Tuesday, June 22, 2010
Pepsi gets one by.
So will others. The Pepsi Refresh project was the reason Pepsi avoided Super Bowl advertising this year, choosing instead to spend that money in a more direct way with worthwhile projects needing funding. One of the winners of some much-needed cash was science teacher Kim Wendt at Mitchell School in Racine, Wisconsin.
This is a good thing.
Having seen firsthand the fights—literally—that can break out over funding for public school initiatives, it sucks. People are all for improvements, until it comes time to pay for it out of their budget. Forget state of the art, I’m just talking about the minimum work needed to bring older buildings up to current code. There’s an educational infrastructure in the country long overdo for an overhaul.
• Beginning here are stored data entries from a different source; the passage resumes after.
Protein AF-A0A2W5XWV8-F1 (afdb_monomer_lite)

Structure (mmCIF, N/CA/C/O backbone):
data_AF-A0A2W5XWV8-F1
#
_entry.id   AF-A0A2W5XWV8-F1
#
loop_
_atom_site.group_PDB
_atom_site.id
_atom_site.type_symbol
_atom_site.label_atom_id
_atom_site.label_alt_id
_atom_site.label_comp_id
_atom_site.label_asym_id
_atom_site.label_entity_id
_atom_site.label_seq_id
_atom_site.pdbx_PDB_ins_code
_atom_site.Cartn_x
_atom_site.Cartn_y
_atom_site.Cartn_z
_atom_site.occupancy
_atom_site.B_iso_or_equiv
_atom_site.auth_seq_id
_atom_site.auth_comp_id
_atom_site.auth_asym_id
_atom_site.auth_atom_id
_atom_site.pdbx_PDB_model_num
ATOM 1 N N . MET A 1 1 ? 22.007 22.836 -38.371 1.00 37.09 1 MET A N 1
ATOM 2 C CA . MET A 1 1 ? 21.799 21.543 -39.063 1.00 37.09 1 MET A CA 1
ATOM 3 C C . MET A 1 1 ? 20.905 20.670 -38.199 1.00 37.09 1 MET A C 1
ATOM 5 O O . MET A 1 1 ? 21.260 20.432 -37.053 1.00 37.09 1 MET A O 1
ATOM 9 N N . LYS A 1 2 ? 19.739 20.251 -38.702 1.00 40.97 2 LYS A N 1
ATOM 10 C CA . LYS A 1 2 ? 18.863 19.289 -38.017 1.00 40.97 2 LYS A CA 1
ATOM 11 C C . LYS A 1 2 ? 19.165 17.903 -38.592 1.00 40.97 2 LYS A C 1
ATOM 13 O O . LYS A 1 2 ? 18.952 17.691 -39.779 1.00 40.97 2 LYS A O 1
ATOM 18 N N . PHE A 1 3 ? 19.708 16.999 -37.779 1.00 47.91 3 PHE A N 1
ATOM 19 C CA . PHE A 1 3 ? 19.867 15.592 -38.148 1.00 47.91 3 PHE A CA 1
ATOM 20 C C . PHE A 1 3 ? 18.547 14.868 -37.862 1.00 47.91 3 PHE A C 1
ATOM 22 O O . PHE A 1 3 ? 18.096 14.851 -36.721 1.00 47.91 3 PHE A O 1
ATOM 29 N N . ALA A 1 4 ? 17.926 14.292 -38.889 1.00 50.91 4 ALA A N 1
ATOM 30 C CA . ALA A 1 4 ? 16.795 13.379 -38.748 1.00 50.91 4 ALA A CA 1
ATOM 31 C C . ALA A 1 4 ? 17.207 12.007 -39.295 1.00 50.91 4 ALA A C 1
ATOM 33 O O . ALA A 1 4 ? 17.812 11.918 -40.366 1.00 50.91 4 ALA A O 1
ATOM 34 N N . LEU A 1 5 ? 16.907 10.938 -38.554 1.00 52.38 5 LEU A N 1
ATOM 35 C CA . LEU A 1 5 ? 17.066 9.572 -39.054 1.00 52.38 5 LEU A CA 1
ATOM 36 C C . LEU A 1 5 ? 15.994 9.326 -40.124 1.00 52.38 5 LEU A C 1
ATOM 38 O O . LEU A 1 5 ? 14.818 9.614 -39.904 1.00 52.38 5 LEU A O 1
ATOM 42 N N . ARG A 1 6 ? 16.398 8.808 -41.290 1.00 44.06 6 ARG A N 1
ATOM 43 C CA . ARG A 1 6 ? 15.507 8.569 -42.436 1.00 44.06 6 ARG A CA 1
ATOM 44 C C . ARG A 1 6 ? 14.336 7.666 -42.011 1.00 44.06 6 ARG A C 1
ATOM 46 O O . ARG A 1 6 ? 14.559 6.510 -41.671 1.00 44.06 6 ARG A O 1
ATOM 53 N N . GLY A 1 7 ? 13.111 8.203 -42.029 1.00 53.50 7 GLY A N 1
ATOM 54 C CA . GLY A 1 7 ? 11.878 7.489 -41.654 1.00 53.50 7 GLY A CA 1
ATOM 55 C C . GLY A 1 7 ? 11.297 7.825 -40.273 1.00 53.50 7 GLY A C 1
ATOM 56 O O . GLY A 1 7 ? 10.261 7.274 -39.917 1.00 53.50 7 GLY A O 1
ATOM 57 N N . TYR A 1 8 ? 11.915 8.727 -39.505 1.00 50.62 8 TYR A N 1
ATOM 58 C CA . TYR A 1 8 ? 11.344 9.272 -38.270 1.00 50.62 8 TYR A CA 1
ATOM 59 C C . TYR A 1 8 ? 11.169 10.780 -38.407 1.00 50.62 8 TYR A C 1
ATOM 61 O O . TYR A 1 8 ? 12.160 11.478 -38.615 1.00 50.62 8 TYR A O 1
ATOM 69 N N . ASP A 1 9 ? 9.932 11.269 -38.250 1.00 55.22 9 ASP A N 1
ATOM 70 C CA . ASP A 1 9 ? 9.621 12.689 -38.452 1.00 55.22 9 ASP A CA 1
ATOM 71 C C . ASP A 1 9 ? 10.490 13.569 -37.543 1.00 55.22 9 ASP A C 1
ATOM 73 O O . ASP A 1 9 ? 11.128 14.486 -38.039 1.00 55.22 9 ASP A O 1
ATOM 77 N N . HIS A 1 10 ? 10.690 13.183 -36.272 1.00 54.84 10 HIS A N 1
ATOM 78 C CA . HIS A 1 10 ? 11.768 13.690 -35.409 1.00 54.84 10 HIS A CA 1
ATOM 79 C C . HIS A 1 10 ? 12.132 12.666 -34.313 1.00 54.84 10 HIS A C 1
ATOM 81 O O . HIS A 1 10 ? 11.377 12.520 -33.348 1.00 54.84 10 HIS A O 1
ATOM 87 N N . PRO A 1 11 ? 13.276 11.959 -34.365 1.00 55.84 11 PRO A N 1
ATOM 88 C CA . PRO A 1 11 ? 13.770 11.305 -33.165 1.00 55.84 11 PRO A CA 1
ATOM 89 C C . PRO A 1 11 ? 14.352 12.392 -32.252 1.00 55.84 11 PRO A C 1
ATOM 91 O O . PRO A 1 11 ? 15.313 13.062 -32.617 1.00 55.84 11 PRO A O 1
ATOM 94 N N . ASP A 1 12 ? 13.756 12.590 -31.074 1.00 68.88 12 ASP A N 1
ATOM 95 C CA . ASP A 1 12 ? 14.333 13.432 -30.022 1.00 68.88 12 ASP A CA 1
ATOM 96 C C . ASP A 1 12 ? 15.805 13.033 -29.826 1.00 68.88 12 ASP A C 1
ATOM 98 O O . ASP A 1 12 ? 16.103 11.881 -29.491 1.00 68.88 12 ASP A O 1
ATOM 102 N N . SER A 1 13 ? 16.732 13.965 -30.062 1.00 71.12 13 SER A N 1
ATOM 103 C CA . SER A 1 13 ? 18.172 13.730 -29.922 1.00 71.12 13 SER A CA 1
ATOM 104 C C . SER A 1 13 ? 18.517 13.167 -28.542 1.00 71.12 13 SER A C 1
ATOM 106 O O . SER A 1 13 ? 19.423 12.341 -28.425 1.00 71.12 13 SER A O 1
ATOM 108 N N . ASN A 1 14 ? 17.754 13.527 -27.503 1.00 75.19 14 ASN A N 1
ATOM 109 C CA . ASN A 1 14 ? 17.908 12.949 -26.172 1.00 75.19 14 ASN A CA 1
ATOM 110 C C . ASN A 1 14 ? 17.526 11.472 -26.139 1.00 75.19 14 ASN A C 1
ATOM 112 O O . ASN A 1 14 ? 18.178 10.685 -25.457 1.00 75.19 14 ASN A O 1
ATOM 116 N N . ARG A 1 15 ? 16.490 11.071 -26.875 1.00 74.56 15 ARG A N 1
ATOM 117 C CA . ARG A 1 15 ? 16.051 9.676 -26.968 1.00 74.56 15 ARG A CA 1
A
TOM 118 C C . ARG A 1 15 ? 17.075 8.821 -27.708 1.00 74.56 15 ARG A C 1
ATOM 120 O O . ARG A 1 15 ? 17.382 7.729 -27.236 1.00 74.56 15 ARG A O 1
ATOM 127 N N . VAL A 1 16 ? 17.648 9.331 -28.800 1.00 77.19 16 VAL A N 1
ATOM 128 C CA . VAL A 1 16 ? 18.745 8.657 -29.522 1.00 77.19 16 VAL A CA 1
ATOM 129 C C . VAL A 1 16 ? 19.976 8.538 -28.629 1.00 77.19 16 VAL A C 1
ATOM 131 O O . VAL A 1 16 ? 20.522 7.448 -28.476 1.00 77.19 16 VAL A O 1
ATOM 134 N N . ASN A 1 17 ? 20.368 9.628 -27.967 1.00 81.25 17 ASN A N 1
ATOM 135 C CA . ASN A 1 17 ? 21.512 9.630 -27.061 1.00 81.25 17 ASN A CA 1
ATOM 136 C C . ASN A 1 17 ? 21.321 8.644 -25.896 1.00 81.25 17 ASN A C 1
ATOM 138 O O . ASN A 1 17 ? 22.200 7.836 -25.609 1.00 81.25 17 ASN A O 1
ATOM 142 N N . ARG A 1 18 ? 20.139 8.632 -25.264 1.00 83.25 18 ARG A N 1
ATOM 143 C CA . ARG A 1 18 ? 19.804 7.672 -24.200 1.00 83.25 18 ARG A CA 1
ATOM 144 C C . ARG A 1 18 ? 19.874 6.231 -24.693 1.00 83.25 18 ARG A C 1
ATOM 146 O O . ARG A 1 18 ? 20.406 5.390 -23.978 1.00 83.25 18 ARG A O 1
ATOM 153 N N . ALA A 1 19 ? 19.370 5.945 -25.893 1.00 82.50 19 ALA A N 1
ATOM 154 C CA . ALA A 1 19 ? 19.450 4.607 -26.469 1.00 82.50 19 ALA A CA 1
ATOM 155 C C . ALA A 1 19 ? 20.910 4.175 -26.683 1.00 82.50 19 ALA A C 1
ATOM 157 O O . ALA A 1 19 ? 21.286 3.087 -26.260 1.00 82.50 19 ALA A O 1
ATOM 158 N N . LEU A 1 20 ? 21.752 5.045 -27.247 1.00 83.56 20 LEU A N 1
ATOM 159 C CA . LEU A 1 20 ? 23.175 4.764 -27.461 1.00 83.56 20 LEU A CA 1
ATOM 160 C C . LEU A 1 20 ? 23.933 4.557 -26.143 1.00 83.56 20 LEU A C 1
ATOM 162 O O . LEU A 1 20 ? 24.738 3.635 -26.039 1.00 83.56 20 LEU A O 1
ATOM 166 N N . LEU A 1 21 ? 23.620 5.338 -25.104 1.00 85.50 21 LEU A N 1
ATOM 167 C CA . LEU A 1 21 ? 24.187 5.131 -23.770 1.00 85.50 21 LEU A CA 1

I’m not putting any brand down for stepping in here, and Pepsi didn’t just out of the blue decide to target *just* a school with Refresh. I’m merely pointing out the potential benefit/conflict with a public school system depending on funding from consumer companies. This new *brandscape* where product lobbying takes on non-traditional forms, is also creating dilemmas for cash-strapped school board like Kim’s.
So while junk food vending machines containing soda and candy have started to be eliminated in schools, Pepsi just found a way, however indirectly, to get their name in front of not just the student body, but a grateful student body–and their parents. (Read: Moms who do the shopping.)
If though, people think this is something that never crossed the minds of someone at Pepsi or the team executing Refresh, they must not work in advertising. It’s just too good an opportunity to pass up for the brand and it’s the type of thing I’ve proposed to clients before.
Now, you can nitpick and sat that if schools truly wanted to ban any and all connections with junk food brands, then Pepsi would have had to refuse her entry because of what the money would have been used for, which in turn meant they are *technically* on school property.
No matter what social media initiative you use or metric to measure it by, this is about brands getting their name in front of people or making it part of their lives any way they can. They will take a tenuous connection at best between their product and someone over not being in the picture at all. I’m also not naive to think they’re necessarily in unchartered waters either because Nike and Gatorade have had a presence in schools for a long time.
But they’re murky waters nonetheless because there’s no product, no, *there* there.
I would bet that you will see far more of this kind of *funding* in the future because of the good will it generates for all. Teacher and Pepsi look like heroes. School board saves money. Students get an updated room. Brand gets plaque on school wall.
Can the Taco Bell Center for Historical Studies or the Sears’ Home Economics Center be far behind?